Most of the time, poor mouth hygiene is associated with bad breath, tooth ache and tooth decay. However, it is also a key contributing factor in the development of oral cancer. Oral cancer, also known as cancer of the mouth, can either affect the mouth lining, or corrode deeper tissues such as the nerves, muscles and bones within the mouth.
Some of the common symptoms of this disease includes, difficulty in swallowing or chewing, difficulty in moving the tongue or jaw, a wart-like growth or lump in the mouth, pain or bleeding in the mouth or lips, loose teeth, speaking problems and numbness of the face and mouth.
Generally, cancer of the mouth is more common in persons above the age of 50, but it can also affect young people. Consumption of alcohol, smoking, too much sun exposure on the lips and chewing tobacco are some of the factors that increase one’s risk of developing this life-threatening disease. When you add all these to bad dental practices, your chances of developing oral cancer increases significantly. It is unfortunate that many people are dying from this disease even though it is preventable.
How To Prevent Oral Cancer
Maintain Good Oral Hygiene
Good oral hygiene keeps your gums healthy, protects your teeth from decay, keeps your breath fresh and significantly reduces your risk of getting oral cancer. Here are some of the things you can do to keep your mouth clean throughout the day:
- a) Brush At Least Twice A Day
Brush your teeth twice a day for at least 2 minutes or more using a soft-bristled brush and fluoride toothpaste. Consider using a battery or electric-operated toothbrush, as opposed to a manual toothbrush, to help reduce plaque and gum disease. These kinds of toothbrushes also come in handy when you suffer from problems that make it difficult to brush effectively, like arthritis. If used correctly, the brush should last between 2 and 3 month after which it’s should be replaced.
Don’t know how to brush properly? It’s simple. Hold the toothbrush at a 45-degree angle, aiming the bristles toward your gum line. Then, gently brush each tooth in short, circular motions, making sure that you brush every surface of your teeth and tongue. But, be careful not to overdo it, as overly aggressive brushing can erode your gum line and damage your teeth.
- b) Floss Daily
Daily flossing is a key part of oral hygiene that promotes healthier teeth and gums by removing food remains from the tight spaces between your teeth where a toothbrush cannot reach.
Just like in brushing, there’s a wrong and right way to floss.
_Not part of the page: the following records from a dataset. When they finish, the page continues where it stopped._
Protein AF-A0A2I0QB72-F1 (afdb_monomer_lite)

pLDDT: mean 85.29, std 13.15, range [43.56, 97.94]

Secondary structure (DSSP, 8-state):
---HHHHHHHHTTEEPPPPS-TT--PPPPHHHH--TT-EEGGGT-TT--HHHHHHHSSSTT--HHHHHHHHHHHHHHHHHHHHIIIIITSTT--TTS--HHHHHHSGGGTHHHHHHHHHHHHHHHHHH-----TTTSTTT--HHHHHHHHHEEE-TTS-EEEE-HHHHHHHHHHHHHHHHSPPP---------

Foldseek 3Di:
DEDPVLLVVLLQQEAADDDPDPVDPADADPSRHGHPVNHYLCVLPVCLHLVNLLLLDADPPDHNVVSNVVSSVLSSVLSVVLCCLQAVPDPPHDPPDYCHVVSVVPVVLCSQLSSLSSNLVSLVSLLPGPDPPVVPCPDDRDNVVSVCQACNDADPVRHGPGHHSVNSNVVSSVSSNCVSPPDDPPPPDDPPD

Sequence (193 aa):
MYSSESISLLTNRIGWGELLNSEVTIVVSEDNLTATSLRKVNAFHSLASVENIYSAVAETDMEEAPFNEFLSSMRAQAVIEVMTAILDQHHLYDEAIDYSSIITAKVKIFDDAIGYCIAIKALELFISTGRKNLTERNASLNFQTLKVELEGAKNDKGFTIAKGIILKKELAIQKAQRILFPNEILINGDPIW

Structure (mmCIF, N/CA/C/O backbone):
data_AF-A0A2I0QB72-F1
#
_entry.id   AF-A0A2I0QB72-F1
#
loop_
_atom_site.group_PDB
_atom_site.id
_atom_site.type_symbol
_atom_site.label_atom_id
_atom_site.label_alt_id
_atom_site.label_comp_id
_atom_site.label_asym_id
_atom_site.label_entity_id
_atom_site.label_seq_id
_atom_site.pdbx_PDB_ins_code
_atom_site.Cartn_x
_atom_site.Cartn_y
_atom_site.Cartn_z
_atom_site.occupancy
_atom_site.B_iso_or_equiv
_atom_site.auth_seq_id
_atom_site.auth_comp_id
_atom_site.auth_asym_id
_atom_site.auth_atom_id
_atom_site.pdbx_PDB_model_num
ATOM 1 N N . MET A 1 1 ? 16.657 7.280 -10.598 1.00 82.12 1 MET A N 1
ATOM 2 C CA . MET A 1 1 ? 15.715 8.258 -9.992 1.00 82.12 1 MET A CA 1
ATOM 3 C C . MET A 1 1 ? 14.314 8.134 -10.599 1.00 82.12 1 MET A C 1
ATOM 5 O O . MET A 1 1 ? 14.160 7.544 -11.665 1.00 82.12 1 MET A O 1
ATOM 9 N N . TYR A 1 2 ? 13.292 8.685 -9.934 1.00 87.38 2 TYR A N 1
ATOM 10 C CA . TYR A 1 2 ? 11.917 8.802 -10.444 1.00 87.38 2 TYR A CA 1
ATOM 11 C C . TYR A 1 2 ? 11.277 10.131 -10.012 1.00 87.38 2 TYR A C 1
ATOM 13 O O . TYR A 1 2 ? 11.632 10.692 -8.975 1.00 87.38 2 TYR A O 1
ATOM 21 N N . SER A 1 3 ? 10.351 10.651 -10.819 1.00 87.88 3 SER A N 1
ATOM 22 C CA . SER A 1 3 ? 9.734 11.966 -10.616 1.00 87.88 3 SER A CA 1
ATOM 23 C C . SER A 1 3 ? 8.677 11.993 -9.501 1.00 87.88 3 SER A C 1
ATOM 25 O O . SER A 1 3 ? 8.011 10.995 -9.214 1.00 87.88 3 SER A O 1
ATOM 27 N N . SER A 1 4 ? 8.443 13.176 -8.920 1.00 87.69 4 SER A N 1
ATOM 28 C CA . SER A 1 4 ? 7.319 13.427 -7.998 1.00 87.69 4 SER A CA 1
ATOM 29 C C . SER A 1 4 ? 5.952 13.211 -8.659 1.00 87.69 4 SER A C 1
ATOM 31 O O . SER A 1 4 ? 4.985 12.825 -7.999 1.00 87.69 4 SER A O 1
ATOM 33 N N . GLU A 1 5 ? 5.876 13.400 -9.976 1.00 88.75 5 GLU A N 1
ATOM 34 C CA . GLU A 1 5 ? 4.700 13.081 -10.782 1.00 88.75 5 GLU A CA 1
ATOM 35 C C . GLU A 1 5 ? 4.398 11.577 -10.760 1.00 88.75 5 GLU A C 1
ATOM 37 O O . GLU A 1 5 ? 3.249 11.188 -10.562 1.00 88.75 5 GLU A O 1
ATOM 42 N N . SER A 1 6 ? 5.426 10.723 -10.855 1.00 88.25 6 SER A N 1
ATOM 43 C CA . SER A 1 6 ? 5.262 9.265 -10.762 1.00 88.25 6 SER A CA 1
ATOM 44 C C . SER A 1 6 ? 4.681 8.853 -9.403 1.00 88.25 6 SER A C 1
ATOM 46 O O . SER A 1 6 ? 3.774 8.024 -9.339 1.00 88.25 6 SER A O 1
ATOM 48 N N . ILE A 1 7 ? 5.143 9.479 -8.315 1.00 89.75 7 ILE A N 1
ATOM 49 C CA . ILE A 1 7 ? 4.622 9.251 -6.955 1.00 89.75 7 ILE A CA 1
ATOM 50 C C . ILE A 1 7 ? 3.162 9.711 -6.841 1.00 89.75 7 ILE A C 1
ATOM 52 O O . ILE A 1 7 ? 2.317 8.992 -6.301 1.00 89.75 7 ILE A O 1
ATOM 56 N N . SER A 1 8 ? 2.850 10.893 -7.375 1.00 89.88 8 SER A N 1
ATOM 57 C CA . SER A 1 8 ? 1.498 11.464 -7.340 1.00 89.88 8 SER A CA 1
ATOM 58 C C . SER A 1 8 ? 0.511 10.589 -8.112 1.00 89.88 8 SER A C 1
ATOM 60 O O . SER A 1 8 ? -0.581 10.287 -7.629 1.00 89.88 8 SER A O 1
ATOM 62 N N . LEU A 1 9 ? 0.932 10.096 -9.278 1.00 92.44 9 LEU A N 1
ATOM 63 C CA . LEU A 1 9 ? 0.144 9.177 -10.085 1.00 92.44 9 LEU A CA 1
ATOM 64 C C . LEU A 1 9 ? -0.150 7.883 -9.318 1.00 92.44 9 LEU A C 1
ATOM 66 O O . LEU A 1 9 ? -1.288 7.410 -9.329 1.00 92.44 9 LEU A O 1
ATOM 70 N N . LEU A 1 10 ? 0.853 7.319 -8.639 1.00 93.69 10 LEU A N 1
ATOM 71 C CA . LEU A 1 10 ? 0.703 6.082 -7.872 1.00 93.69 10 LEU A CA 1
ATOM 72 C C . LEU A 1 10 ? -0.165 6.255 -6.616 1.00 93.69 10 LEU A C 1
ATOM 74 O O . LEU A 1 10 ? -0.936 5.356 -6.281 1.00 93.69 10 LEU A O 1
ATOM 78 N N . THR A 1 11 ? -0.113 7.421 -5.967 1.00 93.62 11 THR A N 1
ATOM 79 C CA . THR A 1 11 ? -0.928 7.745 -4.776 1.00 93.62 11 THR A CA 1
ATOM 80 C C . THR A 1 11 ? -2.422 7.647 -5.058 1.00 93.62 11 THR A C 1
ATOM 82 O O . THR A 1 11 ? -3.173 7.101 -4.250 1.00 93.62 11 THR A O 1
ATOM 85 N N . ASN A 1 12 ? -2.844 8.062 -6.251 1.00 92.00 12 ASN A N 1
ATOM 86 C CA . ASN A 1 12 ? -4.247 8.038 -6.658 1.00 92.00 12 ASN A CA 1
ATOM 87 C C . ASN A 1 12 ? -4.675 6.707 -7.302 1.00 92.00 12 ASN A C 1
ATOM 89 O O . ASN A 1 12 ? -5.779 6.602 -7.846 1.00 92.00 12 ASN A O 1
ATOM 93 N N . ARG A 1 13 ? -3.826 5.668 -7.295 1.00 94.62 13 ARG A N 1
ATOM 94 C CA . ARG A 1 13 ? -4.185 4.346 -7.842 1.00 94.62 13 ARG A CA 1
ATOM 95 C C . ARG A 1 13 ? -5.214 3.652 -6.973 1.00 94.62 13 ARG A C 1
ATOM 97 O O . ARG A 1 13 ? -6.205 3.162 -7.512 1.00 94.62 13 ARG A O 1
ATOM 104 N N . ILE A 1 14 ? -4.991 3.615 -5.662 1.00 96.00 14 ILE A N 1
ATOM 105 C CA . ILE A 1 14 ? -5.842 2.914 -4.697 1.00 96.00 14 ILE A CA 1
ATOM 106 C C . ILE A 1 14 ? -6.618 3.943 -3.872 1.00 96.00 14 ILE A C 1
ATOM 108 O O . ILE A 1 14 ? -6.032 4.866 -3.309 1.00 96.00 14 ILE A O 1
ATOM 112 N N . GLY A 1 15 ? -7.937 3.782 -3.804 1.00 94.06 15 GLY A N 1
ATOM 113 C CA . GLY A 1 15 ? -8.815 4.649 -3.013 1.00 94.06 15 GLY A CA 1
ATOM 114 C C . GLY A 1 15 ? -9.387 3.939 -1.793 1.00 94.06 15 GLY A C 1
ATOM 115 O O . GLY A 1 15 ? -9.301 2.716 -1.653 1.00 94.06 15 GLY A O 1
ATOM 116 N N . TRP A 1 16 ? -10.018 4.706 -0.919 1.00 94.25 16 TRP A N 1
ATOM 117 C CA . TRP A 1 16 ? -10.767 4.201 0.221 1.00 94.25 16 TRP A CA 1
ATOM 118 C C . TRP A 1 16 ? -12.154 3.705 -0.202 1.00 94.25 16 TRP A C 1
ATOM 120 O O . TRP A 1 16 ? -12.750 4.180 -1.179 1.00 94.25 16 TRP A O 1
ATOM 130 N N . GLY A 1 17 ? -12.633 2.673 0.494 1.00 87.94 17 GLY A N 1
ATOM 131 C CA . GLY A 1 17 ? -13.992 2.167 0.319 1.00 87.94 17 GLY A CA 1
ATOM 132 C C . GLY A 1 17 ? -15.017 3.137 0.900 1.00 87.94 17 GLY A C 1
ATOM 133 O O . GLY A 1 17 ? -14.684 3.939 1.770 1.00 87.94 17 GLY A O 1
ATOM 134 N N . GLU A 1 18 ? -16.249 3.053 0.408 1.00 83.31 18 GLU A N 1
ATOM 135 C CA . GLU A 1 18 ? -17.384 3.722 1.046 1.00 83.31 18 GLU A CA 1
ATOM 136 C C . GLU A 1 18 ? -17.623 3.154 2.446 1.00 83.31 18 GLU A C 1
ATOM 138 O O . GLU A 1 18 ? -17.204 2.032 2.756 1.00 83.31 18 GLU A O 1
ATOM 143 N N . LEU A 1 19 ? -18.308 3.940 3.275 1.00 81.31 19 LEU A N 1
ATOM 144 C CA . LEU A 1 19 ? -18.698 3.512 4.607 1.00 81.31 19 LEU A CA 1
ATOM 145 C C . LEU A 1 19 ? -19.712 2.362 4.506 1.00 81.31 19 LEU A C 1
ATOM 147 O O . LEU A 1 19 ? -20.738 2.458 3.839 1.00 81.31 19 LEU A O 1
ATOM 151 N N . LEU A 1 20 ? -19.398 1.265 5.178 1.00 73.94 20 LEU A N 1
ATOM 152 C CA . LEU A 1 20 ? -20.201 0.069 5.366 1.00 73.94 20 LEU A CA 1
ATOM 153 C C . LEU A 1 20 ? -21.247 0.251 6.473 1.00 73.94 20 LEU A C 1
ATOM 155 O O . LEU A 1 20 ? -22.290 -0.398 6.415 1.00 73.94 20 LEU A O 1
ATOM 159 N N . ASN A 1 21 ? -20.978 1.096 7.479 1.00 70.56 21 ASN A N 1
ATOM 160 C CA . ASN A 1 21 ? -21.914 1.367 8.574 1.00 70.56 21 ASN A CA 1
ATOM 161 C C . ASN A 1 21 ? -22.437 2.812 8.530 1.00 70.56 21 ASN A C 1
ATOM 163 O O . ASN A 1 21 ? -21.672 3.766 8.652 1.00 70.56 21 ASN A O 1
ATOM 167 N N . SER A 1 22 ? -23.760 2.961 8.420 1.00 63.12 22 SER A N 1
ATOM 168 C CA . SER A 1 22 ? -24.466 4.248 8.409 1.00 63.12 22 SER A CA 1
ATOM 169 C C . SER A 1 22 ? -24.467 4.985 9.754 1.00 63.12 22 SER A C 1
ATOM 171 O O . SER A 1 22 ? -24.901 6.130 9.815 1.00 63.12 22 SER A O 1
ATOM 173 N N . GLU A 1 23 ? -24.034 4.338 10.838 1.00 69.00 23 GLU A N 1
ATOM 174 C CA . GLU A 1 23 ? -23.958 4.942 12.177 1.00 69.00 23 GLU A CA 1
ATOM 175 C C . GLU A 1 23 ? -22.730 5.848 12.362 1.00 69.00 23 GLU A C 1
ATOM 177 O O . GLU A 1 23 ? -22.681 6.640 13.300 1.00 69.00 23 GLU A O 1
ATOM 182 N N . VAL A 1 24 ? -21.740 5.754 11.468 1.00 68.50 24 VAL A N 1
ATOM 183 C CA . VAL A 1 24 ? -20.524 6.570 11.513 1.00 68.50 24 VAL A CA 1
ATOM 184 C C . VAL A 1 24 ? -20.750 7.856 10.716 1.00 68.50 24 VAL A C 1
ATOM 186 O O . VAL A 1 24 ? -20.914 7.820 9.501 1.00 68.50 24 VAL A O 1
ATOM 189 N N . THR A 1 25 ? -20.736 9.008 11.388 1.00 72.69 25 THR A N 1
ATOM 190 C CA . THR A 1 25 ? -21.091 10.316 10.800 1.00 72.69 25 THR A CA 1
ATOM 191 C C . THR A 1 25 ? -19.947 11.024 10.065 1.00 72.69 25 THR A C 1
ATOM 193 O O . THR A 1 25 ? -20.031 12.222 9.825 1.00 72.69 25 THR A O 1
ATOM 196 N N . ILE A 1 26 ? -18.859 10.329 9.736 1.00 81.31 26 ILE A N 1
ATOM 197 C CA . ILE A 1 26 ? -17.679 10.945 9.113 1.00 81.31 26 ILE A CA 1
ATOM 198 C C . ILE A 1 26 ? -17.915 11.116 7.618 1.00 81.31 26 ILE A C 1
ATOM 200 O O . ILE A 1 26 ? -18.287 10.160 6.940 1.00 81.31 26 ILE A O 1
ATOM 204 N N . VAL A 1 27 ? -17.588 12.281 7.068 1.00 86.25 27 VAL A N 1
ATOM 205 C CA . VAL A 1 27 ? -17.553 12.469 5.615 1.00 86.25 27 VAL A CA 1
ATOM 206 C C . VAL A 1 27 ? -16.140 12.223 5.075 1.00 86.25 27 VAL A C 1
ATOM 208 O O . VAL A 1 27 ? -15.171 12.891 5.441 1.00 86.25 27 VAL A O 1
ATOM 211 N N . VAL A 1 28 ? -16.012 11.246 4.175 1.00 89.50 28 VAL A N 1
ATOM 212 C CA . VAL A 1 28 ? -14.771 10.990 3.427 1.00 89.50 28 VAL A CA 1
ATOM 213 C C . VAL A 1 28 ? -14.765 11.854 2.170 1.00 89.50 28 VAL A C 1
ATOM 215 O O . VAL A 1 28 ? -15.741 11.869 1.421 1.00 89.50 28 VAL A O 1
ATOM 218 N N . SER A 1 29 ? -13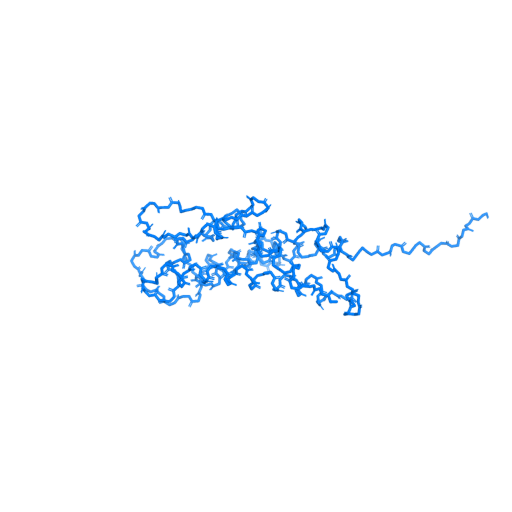.665 12.561 1.925 1.00 91.81 29 SER A N 1
ATOM 219 C CA . SER A 1 29 ? -13.504 13.413 0.751 1.00 91.81 29 SER A CA 1
ATOM 220 C C . SER A 1 29 ? -13.508 12.602 -0.547 1.00 91.81 29 SER A C 1
ATOM 222 O O . SER A 1 29 ? -13.071 11.446 -0.597 1.00 91.81 29 SER A O 1
ATOM 224 N N . GLU A 1 30 ? -13.953 13.231 -1.635 1.00 89.19 30 GLU A N 1
ATOM 225 C CA . GLU A 1 30 ? -13.974 12.612 -2.964 1.00 89.19 30 GLU A CA 1
ATOM 226 C C . GLU A 1 30 ? -12.576 12.153 -3.408 1.00 89.19 30 GLU A C 1
ATOM 228 O O . GLU A 1 30 ? -12.435 11.072 -3.978 1.00 89.19 30 GLU A O 1
ATOM 233 N N . ASP A 1 31 ? -11.525 12.899 -3.061 1.00 89.56 31 ASP A N 1
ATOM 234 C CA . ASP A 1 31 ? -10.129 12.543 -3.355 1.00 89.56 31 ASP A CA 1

Break off approximately 18 inches of dental floss, and wind most of it around your middle finger on one hand, and the remaining on the middle finger on the other hand. Gripping the floss tightly between your forefingers and thumbs, slide the floss into the space between your tooth and gum, and floss gently on each side of your tooth in an up and down motion. Be sure to unwind fresh floss as you move to the rest of the teeth.
- c) Eat a Healthy Diet
Eating a healthy, nutritious and well-balanced diet, can go along way in improving your dental health. Since processed (starchy and sugary foods) tend to remain on your teeth surface, try to limit the amount you eat. Also, avoid eating sugary snacks between meals, and drink lots of water throughout the day to cleanse your mouth and keep you hydrated.
- d) Visit The Dentist Regularly
Say No To Smoking and Alcohol Consumption
Consuming alcohol, especially hard liquor and beer, as well as smoking tobacco and cigarettes increases your risk of developing cancer of the mouth. Saying no to these substances can lower your risk of getting this disease considerably.
Always Wear A Sunscreen When Going Out
People who expose themselves to the harsh and harmful sun rays without wearing a sunscreen are more likely to develop lip cancer. So, make it your responsibility to always wear a lip balm with sunscreen when going out.
Use these tips to help reduce your risk of developing oral cancer.